▸ **Exercise data**
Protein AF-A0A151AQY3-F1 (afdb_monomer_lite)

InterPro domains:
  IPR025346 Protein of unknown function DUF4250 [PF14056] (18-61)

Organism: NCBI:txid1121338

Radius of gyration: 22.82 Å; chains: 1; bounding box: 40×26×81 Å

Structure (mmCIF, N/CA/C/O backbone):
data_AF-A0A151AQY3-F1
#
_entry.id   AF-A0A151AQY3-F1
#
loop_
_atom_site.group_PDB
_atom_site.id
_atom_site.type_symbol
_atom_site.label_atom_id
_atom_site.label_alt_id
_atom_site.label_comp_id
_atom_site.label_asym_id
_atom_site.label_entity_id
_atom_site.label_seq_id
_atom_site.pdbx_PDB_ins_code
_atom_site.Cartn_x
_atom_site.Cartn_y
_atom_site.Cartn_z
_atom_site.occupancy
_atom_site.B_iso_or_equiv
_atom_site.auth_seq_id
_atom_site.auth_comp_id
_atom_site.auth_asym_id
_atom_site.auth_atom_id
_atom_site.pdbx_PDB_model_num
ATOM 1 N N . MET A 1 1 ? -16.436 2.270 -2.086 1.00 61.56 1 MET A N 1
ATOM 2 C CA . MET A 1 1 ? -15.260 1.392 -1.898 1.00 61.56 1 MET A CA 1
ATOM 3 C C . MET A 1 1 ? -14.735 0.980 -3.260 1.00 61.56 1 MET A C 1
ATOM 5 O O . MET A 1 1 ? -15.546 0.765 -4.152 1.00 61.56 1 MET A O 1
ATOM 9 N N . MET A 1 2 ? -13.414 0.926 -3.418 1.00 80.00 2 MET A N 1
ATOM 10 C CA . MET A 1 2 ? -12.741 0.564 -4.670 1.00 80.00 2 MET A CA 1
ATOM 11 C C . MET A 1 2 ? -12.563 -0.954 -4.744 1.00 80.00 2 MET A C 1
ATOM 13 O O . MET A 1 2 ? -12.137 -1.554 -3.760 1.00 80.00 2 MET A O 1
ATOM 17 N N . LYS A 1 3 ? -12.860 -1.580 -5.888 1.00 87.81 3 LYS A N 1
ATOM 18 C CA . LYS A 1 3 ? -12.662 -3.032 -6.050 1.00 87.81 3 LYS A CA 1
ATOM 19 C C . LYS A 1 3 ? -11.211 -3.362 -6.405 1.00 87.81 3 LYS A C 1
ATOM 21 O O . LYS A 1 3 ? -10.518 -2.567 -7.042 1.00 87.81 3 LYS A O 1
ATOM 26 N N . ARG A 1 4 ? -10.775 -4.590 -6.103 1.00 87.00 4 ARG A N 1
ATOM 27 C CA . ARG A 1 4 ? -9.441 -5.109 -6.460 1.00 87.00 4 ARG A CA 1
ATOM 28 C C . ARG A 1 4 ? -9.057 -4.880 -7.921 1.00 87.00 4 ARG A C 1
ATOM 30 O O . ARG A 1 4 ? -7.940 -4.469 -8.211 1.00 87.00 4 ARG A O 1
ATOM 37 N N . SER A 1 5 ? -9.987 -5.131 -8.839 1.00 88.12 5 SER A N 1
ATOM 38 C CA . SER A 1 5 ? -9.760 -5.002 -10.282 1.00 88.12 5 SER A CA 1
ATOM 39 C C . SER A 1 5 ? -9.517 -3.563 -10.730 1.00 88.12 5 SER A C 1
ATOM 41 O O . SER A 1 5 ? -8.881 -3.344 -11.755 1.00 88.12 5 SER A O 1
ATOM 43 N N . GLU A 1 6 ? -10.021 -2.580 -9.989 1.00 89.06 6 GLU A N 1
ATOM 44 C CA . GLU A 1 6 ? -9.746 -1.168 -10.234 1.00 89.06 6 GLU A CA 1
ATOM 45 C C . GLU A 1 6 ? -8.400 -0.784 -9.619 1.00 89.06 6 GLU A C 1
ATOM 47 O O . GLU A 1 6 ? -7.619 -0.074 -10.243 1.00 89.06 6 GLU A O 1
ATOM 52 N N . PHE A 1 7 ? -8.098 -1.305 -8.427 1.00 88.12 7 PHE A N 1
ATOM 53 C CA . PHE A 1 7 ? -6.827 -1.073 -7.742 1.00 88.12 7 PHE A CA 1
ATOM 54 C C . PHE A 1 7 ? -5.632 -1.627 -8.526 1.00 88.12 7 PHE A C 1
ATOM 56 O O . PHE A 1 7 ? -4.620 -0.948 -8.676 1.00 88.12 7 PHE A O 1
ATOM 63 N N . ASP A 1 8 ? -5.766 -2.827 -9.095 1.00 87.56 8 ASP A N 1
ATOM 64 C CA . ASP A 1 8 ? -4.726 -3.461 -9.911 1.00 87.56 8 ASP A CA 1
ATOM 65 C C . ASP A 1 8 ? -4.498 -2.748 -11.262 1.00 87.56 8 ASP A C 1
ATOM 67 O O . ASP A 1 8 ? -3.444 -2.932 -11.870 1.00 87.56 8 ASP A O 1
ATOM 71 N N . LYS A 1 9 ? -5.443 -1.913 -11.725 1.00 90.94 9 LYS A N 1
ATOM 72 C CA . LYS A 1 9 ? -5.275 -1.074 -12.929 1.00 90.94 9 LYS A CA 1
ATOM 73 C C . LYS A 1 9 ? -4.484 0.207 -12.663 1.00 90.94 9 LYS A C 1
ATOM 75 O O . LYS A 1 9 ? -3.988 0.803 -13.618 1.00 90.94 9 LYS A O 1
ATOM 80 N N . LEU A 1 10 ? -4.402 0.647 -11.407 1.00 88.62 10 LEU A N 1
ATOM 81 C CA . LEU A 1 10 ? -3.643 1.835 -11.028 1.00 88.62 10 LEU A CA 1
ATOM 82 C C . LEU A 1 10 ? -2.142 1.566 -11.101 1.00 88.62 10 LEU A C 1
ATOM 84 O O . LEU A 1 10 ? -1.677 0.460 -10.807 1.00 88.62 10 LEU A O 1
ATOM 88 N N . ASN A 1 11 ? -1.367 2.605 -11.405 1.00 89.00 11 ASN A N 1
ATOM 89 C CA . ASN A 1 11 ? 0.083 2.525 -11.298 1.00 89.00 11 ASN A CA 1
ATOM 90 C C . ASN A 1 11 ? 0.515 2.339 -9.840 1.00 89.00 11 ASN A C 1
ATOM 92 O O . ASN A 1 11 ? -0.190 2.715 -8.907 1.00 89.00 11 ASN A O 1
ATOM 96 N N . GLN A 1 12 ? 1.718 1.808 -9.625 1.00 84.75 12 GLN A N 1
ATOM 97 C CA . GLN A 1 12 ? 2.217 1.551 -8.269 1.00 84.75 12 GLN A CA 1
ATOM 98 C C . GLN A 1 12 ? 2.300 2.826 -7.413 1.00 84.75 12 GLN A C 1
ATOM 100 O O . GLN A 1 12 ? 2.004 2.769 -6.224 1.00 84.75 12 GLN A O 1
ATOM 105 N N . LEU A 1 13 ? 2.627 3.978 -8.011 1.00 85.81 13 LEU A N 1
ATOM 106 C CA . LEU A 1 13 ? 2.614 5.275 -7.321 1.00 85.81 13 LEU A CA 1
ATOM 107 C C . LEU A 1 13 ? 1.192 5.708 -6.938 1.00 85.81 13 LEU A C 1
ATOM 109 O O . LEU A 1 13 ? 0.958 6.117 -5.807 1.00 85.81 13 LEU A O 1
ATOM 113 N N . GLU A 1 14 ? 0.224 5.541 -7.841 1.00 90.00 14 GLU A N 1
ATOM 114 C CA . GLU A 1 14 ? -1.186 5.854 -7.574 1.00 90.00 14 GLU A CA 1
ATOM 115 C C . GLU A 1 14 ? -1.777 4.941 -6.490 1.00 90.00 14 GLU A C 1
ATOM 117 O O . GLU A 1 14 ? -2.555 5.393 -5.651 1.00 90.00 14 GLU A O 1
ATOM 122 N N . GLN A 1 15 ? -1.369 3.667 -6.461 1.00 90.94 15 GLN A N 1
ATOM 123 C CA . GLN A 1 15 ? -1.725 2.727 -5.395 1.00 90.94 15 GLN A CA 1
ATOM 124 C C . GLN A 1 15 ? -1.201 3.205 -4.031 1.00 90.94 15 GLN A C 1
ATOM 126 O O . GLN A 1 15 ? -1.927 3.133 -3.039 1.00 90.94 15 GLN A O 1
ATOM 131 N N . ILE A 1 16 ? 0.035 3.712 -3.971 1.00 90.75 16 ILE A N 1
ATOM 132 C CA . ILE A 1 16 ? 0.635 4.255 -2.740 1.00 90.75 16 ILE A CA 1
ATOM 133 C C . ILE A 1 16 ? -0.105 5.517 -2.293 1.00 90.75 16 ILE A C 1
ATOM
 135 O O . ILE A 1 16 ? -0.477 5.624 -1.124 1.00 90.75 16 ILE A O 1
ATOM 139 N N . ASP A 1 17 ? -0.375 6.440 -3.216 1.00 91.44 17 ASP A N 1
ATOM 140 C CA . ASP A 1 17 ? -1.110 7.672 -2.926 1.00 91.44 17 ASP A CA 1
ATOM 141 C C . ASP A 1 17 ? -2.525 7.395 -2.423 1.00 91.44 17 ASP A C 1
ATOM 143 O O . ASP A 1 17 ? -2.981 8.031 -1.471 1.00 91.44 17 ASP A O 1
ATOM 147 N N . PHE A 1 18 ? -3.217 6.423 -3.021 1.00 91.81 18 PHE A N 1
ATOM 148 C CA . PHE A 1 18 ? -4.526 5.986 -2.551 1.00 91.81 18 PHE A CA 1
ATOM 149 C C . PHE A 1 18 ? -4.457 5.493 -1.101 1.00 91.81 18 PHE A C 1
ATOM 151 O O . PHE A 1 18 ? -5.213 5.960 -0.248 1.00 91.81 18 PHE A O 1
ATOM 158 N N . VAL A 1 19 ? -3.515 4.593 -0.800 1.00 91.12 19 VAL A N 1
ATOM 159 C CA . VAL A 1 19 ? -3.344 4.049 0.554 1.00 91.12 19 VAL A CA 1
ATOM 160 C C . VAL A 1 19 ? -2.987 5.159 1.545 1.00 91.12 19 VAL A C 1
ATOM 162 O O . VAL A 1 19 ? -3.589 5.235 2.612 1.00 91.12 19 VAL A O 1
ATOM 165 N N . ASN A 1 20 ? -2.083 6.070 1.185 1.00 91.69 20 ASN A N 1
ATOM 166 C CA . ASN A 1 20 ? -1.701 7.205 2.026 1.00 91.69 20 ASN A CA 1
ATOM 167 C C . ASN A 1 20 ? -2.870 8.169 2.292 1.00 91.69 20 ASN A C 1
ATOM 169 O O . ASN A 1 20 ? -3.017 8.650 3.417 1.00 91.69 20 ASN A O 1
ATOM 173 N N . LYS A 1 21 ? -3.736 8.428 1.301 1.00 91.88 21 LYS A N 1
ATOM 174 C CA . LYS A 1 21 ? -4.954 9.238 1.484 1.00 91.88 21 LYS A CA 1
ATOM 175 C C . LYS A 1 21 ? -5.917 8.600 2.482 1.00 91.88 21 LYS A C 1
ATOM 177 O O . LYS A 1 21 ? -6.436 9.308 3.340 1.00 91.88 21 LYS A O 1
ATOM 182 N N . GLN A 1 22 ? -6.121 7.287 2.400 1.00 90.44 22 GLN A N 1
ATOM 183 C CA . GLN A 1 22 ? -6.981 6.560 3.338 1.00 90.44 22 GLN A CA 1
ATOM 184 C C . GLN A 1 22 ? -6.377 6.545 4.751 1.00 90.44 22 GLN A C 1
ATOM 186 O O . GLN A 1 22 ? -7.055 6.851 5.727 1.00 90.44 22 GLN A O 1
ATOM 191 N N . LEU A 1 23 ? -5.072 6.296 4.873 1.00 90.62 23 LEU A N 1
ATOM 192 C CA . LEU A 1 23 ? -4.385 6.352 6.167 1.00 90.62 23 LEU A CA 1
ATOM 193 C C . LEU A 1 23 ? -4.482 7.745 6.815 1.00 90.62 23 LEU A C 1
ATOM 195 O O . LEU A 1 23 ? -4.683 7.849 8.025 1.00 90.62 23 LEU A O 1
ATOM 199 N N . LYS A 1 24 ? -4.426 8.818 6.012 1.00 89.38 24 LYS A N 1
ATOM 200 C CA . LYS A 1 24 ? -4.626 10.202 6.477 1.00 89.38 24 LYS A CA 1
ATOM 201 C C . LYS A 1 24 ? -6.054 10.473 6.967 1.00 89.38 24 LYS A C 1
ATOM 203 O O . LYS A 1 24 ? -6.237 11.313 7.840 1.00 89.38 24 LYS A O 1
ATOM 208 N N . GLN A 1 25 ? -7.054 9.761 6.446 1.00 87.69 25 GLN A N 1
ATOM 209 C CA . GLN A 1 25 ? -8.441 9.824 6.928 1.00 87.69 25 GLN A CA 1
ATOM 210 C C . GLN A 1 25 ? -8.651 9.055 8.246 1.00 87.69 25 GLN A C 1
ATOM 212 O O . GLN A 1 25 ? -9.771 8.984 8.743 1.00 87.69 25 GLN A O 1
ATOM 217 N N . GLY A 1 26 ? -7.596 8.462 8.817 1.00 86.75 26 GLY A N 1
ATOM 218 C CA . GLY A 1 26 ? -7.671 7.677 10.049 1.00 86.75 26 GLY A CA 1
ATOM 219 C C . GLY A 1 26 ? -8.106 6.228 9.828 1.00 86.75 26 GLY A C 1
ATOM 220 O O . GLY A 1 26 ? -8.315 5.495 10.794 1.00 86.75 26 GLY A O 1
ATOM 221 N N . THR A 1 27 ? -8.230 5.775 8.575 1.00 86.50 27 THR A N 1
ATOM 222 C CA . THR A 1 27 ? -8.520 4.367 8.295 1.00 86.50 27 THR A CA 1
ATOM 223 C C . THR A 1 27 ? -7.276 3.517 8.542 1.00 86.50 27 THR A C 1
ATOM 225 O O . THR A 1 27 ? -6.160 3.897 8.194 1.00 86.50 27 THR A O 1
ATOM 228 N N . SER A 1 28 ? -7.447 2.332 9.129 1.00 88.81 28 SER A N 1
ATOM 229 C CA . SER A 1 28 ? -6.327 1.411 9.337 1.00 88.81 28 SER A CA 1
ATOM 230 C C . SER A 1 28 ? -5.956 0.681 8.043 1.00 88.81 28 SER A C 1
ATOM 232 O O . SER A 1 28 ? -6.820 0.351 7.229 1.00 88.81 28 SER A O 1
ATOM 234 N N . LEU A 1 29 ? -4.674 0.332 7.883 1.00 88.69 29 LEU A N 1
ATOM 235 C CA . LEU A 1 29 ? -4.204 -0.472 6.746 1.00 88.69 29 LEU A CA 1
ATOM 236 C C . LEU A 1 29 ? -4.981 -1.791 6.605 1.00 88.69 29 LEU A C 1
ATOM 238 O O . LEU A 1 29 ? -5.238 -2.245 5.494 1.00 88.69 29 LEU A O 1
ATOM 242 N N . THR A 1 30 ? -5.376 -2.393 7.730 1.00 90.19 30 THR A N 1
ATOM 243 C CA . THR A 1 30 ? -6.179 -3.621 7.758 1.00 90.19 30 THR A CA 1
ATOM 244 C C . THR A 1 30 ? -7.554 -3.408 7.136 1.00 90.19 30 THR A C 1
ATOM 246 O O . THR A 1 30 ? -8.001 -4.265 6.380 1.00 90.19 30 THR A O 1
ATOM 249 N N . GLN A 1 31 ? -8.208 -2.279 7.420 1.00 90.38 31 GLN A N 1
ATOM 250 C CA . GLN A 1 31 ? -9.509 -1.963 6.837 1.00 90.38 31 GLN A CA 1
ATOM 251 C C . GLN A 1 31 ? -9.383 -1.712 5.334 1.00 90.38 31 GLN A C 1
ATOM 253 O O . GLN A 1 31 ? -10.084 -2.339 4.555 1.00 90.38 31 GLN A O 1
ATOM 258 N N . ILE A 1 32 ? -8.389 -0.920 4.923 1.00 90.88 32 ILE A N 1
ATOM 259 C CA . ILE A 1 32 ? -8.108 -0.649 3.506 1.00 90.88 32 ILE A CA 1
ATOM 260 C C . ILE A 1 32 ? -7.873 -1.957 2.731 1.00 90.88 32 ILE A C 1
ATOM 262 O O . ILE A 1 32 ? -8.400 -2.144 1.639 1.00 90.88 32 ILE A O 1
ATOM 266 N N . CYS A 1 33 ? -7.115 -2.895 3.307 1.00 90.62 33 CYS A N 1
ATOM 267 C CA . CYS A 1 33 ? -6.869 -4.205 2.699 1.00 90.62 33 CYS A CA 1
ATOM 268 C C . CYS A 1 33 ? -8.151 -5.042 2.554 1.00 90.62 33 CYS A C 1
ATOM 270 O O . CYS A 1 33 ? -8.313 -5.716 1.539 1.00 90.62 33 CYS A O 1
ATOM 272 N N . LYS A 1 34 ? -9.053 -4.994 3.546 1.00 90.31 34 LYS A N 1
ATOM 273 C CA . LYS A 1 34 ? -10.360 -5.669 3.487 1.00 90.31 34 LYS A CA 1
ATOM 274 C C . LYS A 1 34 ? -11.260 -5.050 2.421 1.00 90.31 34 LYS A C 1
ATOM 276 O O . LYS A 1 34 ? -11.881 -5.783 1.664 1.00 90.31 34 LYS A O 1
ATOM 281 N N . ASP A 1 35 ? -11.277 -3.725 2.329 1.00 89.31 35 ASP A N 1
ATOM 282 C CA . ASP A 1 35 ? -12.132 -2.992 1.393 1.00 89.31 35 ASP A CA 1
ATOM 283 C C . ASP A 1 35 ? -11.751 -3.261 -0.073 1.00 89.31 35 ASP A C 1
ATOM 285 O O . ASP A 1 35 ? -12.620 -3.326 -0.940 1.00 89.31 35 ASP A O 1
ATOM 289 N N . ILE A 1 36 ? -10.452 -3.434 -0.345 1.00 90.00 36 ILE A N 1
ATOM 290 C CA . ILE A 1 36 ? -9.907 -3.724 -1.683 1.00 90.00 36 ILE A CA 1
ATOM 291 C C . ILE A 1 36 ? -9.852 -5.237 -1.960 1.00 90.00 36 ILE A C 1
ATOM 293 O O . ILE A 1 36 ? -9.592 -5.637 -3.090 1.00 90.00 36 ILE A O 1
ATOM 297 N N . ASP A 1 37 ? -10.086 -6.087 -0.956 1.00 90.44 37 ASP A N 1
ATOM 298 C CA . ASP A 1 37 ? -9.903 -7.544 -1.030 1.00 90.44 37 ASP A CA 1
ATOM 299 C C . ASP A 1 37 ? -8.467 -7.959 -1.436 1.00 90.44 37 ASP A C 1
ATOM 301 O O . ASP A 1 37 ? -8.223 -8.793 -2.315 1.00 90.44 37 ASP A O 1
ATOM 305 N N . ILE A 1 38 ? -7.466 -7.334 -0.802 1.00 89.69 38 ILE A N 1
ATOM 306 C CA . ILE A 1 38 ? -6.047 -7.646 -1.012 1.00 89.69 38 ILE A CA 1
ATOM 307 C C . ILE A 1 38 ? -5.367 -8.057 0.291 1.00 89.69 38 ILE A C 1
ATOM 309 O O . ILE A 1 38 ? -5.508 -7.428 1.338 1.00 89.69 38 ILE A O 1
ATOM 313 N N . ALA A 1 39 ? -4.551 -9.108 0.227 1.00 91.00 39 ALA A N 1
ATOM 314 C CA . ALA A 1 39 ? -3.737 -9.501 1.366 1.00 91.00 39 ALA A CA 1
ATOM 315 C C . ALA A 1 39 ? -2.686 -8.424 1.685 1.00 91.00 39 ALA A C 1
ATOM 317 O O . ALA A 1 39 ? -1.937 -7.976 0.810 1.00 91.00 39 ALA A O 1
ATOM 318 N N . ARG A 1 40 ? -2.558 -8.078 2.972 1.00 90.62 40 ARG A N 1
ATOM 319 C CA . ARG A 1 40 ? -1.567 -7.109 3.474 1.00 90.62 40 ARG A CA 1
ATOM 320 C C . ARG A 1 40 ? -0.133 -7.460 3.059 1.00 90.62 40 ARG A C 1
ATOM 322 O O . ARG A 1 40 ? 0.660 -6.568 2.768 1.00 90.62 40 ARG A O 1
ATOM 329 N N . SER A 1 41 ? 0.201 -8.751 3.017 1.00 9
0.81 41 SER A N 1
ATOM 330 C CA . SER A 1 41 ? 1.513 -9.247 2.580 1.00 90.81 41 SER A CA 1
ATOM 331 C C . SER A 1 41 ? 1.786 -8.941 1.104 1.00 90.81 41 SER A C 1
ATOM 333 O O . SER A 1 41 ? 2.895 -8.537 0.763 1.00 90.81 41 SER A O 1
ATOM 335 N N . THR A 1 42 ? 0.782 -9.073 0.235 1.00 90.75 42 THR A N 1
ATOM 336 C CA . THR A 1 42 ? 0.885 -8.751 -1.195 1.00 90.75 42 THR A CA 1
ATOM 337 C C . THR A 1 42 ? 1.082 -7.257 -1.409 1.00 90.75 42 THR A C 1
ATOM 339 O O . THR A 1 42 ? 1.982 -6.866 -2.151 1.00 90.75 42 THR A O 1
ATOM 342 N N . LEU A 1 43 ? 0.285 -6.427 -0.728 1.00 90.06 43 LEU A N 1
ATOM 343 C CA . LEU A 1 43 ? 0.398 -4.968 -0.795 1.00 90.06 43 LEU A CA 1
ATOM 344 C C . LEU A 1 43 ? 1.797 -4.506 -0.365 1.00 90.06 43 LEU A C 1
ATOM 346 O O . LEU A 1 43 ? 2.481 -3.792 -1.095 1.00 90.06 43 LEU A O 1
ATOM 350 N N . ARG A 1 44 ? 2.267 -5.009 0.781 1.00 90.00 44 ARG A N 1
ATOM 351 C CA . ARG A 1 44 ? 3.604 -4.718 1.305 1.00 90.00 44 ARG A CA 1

▸ **Task**
Please restate, word for word, the lines of the entries that run from the first line through the one holding "ATOM 17 N N", and add nothing.

▸ **Solved exercise**
Protein AF-A0A151AQY3-F1 (afdb_monomer_lite)

InterPro domains:
  IPR025346 Protein of unknown function DUF4250 [PF14056] (18-61)

Organism: NCBI:txid1121338

Radius of gyration: 22.82 Å; chains: 1; bounding box: 40×26×81 Å

Structure (mmCIF, N/CA/C/O backbone):
data_AF-A0A151AQY3-F1
#
_entry.id   AF-A0A151AQY3-F1
#
loop_
_atom_site.group_PDB
_atom_site.id
_atom_site.type_symbol
_atom_site.label_atom_id
_atom_site.label_alt_id
_atom_site.label_comp_id
_atom_site.label_asym_id
_atom_site.label_entity_id
_atom_site.label_seq_id
_atom_site.pdbx_PDB_ins_code
_atom_site.Cartn_x
_atom_site.Cartn_y
_atom_site.Cartn_z
_atom_site.occupancy
_atom_site.B_iso_or_equiv
_atom_site.auth_seq_id
_atom_site.auth_comp_id
_atom_site.auth_asym_id
_atom_site.auth_atom_id
_atom_site.pdbx_PDB_model_num
ATOM 1 N N . MET A 1 1 ? -16.436 2.270 -2.086 1.00 61.56 1 MET A N 1
ATOM 2 C CA . MET A 1 1 ? -15.260 1.392 -1.898 1.00 61.56 1 MET A CA 1
ATOM 3 C C . MET A 1 1 ? -14.735 0.980 -3.260 1.00 61.56 1 MET A C 1
ATOM 5 O O . MET A 1 1 ? -15.546 0.765 -4.152 1.00 61.56 1 MET A O 1
ATOM 9 N N . MET A 1 2 ? -13.414 0.926 -3.418 1.00 80.00 2 MET A N 1
ATOM 10 C CA . MET A 1 2 ? -12.741 0.564 -4.670 1.00 80.00 2 MET A CA 1
ATOM 11 C C . MET A 1 2 ? -12.563 -0.954 -4.744 1.00 80.00 2 MET A C 1
ATOM 13 O O . MET A 1 2 ? -12.137 -1.554 -3.760 1.00 80.00 2 MET A O 1
ATOM 17 N N . LYS A 1 3 ? -12.860 -1.580 -5.888 1.00 87.81 3 LYS A N 1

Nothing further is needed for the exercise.